* **WHAT YOU HAVE TO DO**: Return only the lines from the top of the data down to the one that holds "ATOM 19 C CA", both included, without any pictures.

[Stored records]
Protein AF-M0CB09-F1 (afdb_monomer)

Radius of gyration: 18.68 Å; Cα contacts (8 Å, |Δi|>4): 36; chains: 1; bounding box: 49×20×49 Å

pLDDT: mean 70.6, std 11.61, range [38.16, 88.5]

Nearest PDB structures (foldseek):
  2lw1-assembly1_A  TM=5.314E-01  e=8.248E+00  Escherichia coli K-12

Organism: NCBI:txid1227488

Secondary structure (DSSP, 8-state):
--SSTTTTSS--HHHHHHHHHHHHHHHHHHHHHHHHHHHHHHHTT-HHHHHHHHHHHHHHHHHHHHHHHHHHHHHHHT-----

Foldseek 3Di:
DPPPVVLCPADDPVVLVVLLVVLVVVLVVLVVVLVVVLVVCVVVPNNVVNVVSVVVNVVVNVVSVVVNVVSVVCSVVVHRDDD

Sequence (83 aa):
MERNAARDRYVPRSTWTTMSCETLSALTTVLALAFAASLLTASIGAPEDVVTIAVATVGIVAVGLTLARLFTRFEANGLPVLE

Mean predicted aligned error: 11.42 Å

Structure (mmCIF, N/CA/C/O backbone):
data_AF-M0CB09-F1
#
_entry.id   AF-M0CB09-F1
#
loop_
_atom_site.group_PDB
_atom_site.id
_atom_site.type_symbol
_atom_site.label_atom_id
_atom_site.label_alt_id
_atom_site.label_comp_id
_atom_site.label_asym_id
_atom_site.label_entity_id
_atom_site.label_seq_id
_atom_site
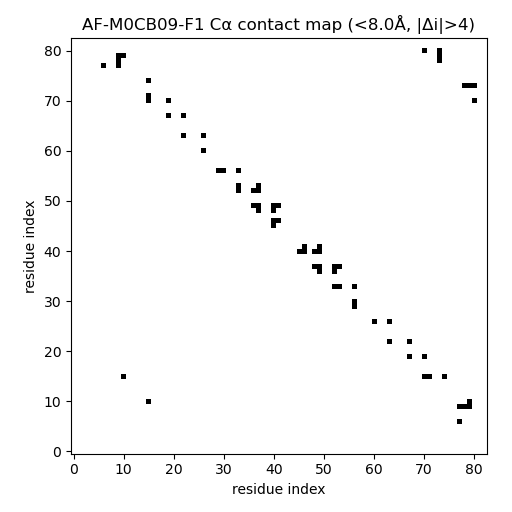.pdbx_PDB_ins_code
_atom_site.Cartn_x
_atom_site.Cartn_y
_atom_site.Cartn_z
_atom_site.occupancy
_atom_site.B_iso_or_equiv
_atom_site.auth_seq_id
_atom_site.auth_comp_id
_atom_site.auth_asym_id
_atom_site.auth_atom_id
_atom_site.pdbx_PDB_model_num
ATOM 1 N N . MET A 1 1 ? -30.403 2.056 30.543 1.00 47.06 1 MET A N 1
ATOM 2 C CA . MET A 1 1 ? -29.123 2.571 29.997 1.00 47.06 1 MET A CA 1
ATOM 3 C C . MET A 1 1 ? -28.043 1.474 29.966 1.00 47.06 1 MET A C 1
ATOM 5 O O . MET A 1 1 ? -26.875 1.759 30.160 1.00 47.06 1 MET A O 1
ATOM 9 N N . GLU A 1 2 ? -28.391 0.214 29.668 1.00 45.28 2 GLU A N 1
ATOM 10 C CA . GLU A 1 2 ? -27.477 -0.933 29.890 1.00 45.28 2 GLU A CA 1
ATOM 11 C C . GLU A 1 2 ? -27.053 -1.679 28.614 1.00 45.28 2 GLU A C 1
ATOM 13 O O . GLU A 1 2 ? -26.360 -2.685 28.684 1.00 45.28 2 GLU A O 1
ATOM 18 N N . ARG A 1 3 ? -27.416 -1.190 27.420 1.00 45.69 3 ARG A N 1
ATOM 19 C CA . ARG A 1 3 ? -26.978 -1.809 26.150 1.00 45.69 3 ARG A CA 1
ATOM 20 C C . ARG A 1 3 ? -25.635 -1.299 25.619 1.00 45.69 3 ARG A C 1
ATOM 22 O O . ARG A 1 3 ? -25.129 -1.863 24.656 1.00 45.69 3 ARG A O 1
ATOM 29 N N . ASN A 1 4 ? -25.048 -0.273 26.237 1.00 47.16 4 ASN A N 1
ATOM 30 C CA . ASN A 1 4 ? -23.788 0.314 25.763 1.00 47.16 4 ASN A CA 1
ATOM 31 C C . ASN A 1 4 ? -22.538 -0.305 26.406 1.00 47.16 4 ASN A C 1
ATOM 33 O O . ASN A 1 4 ? -21.494 -0.317 25.769 1.00 47.16 4 ASN A O 1
ATOM 37 N N . ALA A 1 5 ? -22.635 -0.898 27.600 1.00 47.59 5 ALA A N 1
ATOM 38 C CA . ALA A 1 5 ? -21.466 -1.434 28.307 1.00 47.59 5 ALA A CA 1
ATOM 39 C C . ALA A 1 5 ? -20.915 -2.747 27.710 1.00 47.59 5 ALA A C 1
ATOM 41 O O . ALA A 1 5 ? -19.752 -3.079 27.907 1.00 47.59 5 ALA A O 1
ATOM 42 N N . ALA A 1 6 ? -21.725 -3.498 26.955 1.00 48.31 6 ALA A N 1
ATOM 43 C CA . ALA A 1 6 ? -21.275 -4.738 26.316 1.00 48.31 6 ALA A CA 1
ATOM 44 C C . ALA A 1 6 ? -20.507 -4.504 25.000 1.00 48.31 6 ALA A C 1
ATOM 46 O O . ALA A 1 6 ? -19.868 -5.424 24.496 1.00 48.31 6 ALA A O 1
ATOM 47 N N . ARG A 1 7 ? -20.571 -3.288 24.436 1.00 48.06 7 ARG A N 1
ATOM 48 C CA . ARG A 1 7 ? -19.972 -2.953 23.134 1.00 48.06 7 ARG A CA 1
ATOM 49 C C . ARG A 1 7 ? -18.500 -2.534 23.231 1.00 48.06 7 ARG A C 1
ATOM 51 O O . ARG A 1 7 ? -17.800 -2.597 22.230 1.00 48.06 7 ARG A O 1
ATOM 58 N N . ASP A 1 8 ? -18.033 -2.206 24.435 1.00 47.56 8 ASP A N 1
ATOM 59 C CA . ASP A 1 8 ? -16.635 -1.868 24.741 1.00 47.56 8 ASP A CA 1
ATOM 60 C C . ASP A 1 8 ? -15.781 -3.093 25.124 1.00 47.56 8 ASP A C 1
ATOM 62 O O . ASP A 1 8 ? -14.653 -2.949 25.591 1.00 47.56 8 ASP A O 1
ATOM 66 N N . ARG A 1 9 ? -16.297 -4.323 24.965 1.00 54.56 9 ARG A N 1
ATOM 67 C CA . ARG A 1 9 ? -15.695 -5.509 25.596 1.00 54.56 9 ARG A CA 1
ATOM 68 C C . ARG A 1 9 ? -14.552 -6.185 24.828 1.00 54.56 9 ARG A C 1
ATOM 70 O O . ARG A 1 9 ? -13.952 -7.079 25.407 1.00 54.56 9 ARG A O 1
ATOM 77 N N . TYR A 1 10 ? -14.228 -5.803 23.587 1.00 60.94 10 TYR A N 1
ATOM 78 C CA . TYR A 1 10 ? -13.244 -6.583 22.809 1.00 60.94 10 TYR A CA 1
ATOM 79 C C . TYR A 1 10 ? -12.068 -5.815 22.194 1.00 60.94 10 TYR A C 1
ATOM 81 O O . TYR A 1 10 ? -10.966 -6.339 22.250 1.00 60.94 10 TYR A O 1
ATOM 89 N N . VAL A 1 11 ? -12.208 -4.581 21.698 1.00 60.31 11 VAL A N 1
ATOM 90 C CA . VAL A 1 11 ? -11.053 -3.757 21.273 1.00 60.31 11 VAL A CA 1
ATOM 91 C C . VAL A 1 11 ? -11.423 -2.270 21.398 1.00 60.31 11 VAL A C 1
ATOM 93 O O . VAL A 1 11 ? -12.450 -1.872 20.843 1.00 60.31 11 VAL A O 1
ATOM 96 N N . PRO A 1 12 ? -10.628 -1.424 22.087 1.00 67.38 12 PRO A N 1
ATOM 97 C CA . PRO A 1 12 ? -10.875 0.015 22.160 1.00 67.38 12 PRO A CA 1
ATOM 98 C C . PRO A 1 12 ? -10.891 0.665 20.772 1.00 67.38 12 PRO A C 1
ATOM 100 O O . PRO A 1 12 ? -10.048 0.364 19.927 1.00 67.38 12 PRO A O 1
ATOM 103 N N . ARG A 1 13 ? -11.794 1.629 20.547 1.00 66.38 13 ARG A N 1
ATOM 104 C CA . ARG A 1 13 ? -11.862 2.400 19.288 1.00 66.38 13 ARG A CA 1
ATOM 105 C C . ARG A 1 13 ? -10.518 3.000 18.871 1.00 66.38 13 ARG A C 1
ATOM 107 O O . ARG A 1 13 ? -10.205 3.027 17.690 1.00 66.38 13 ARG A O 1
ATOM 114 N N . SER A 1 14 ? -9.718 3.445 19.839 1.00 72.31 14 SER A N 1
ATOM 115 C CA . SER A 1 14 ? -8.379 3.987 19.600 1.00 72.31 14 SER A CA 1
ATOM 116 C C . SER A 1 14 ? -7.448 2.994 18.901 1.00 72.31 14 SER A C 1
ATOM 118 O O . SER A 1 14 ? -6.671 3.414 18.053 1.00 72.31 14 SER A O 1
ATOM 120 N N . THR A 1 15 ? -7.547 1.694 19.190 1.00 71.56 15 THR A N 1
ATOM 121 C CA . THR A 1 15 ? -6.719 0.654 18.561 1.00 71.56 15 THR A CA 1
ATOM 122 C C . THR A 1 15 ? -7.015 0.525 17.067 1.00 71.56 15 THR A C 1
ATOM 124 O O . THR A 1 15 ? -6.086 0.429 16.268 1.00 71.56 15
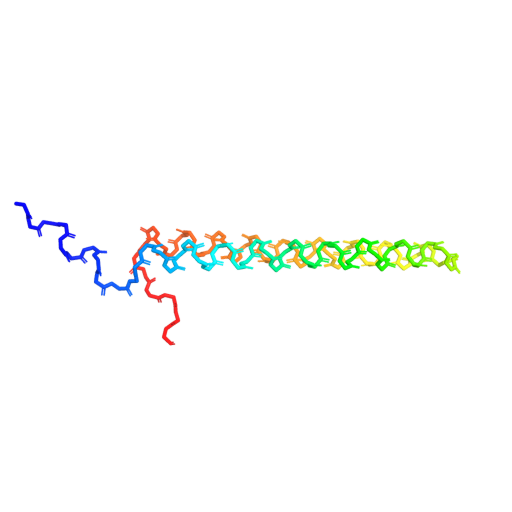 THR A O 1
ATOM 127 N N . TRP A 1 16 ? -8.288 0.601 16.666 1.00 67.56 16 TRP A N 1
ATOM 128 C CA . TRP A 1 16 ? -8.693 0.583 15.254 1.00 67.56 16 TRP A CA 1
ATOM 129 C C . TRP A 1 16 ? -8.204 1.820 14.499 1.00 67.56 16 TRP A C 1
ATOM 131 O O . TRP A 1 16 ? -7.716 1.712 13.368 1.00 67.56 16 TRP A O 1
ATOM 141 N N . THR A 1 17 ? -8.270 2.990 15.141 1.00 70.88 17 THR A N 1
ATOM 142 C CA . THR A 1 17 ? -7.730 4.234 14.585 1.00 70.88 17 THR A CA 1
ATOM 143 C C . THR A 1 17 ? -6.215 4.150 14.420 1.00 70.88 17 THR A C 1
ATOM 145 O O . THR A 1 17 ? -5.702 4.517 13.365 1.00 70.88 17 THR A O 1
ATOM 148 N N . THR A 1 18 ? -5.502 3.617 15.417 1.00 77.81 18 THR A N 1
ATOM 149 C CA . THR A 1 18 ? -4.048 3.413 15.359 1.00 77.81 18 THR A CA 1
ATOM 150 C C . THR A 1 18 ? -3.671 2.434 14.251 1.00 77.81 18 THR A C 1
ATOM 152 O O . THR A 1 18 ? -2.844 2.780 13.417 1.00 77.81 18 THR A O 1
ATOM 155 N N . MET A 1 19 ? -4.318 1.265 14.159 1.00 71.12 19 MET A N 1
ATOM 156 C CA . MET A 1 19 ? -4.066 0.298 13.078 1.00 71.12 19 MET A CA 1
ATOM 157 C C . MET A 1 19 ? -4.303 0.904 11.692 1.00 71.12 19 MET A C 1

* **YOUR RESPONSE**:
Protein AF-M0CB09-F1 (afdb_monomer)

Radius of gyration: 18.68 Å; Cα contacts (8 Å, |Δi|>4): 36; chains: 1; bounding box: 49×20×49 Å

pLDDT: mean 70.6, std 11.61, range [38.16, 88.5]

Nearest PDB structures (foldseek):
  2lw1-assembly1_A  TM=5.314E-01  e=8.248E+00  Escherichia coli K-12

Organism: NCBI:txid1227488

Secondary structure (DSSP, 8-state):
--SSTTTTSS--HHHHHHHHHHHHHHHHHHHHHHHHHHHHHHHTT-HHHHHHHHHHHHHHHHHHHHHHHHHHHHHHHT-----

Foldseek 3Di:
DPPPVVLCPADDPVVLVVLLVVLVVVLVVLVVVLVVVLVVCVVVPNNVVNVVSVVVNVVVNVVSVVVNVVSVVCSVVVHRDDD

Sequence (83 aa):
MERNAARDRYVPRSTWTTMSCETLSALTTVLALAFAASLLTASIGAPEDVVTIAVATVGIVAVGLTLARLFTRFEANGLPVLE

Mean predicted aligned error: 11.42 Å

Structure (mmCIF, N/CA/C/O backbone):
data_AF-M0CB09-F1
#
_entry.id   AF-M0CB09-F1
#
loop_
_atom_site.group_PDB
_atom_site.id
_atom_site.type_symbol
_atom_site.label_atom_id
_atom_site.label_alt_id
_atom_site.label_comp_id
_atom_site.label_asym_id
_atom_site.label_entity_id
_atom_site.label_seq_id
_atom_site
.pdbx_PDB_ins_code
_atom_site.Cartn_x
_atom_site.Cartn_y
_atom_site.Cartn_z
_atom_site.occupancy
_atom_site.B_iso_or_equiv
_atom_site.auth_seq_id
_atom_site.auth_comp_id
_atom_site.auth_asym_id
_atom_site.auth_atom_id
_atom_site.pdbx_PDB_model_num
ATOM 1 N N . MET A 1 1 ? -30.403 2.056 30.543 1.00 47.06 1 MET A N 1
ATOM 2 C CA . MET A 1 1 ? -29.123 2.571 29.997 1.00 47.06 1 MET A CA 1
ATOM 3 C C . MET A 1 1 ? -28.043 1.474 29.966 1.00 47.06 1 MET A C 1
ATOM 5 O O . MET A 1 1 ? -26.875 1.759 30.160 1.00 47.06 1 MET A O 1
ATOM 9 N N . GLU A 1 2 ? -28.391 0.214 29.668 1.00 45.28 2 GLU A N 1
ATOM 10 C CA . GLU A 1 2 ? -27.477 -0.933 29.890 1.00 45.28 2 GLU A CA 1
ATOM 11 C C . GLU A 1 2 ? -27.053 -1.679 28.614 1.00 45.28 2 GLU A C 1
ATOM 13 O O . GLU A 1 2 ? -26.360 -2.685 28.684 1.00 45.28 2 GLU A O 1
ATOM 18 N N . ARG A 1 3 ? -27.416 -1.190 27.420 1.00 45.69 3 ARG A N 1
ATOM 19 C CA . ARG A 1 3 ? -26.978 -1.809 26.150 1.00 45.69 3 ARG A CA 1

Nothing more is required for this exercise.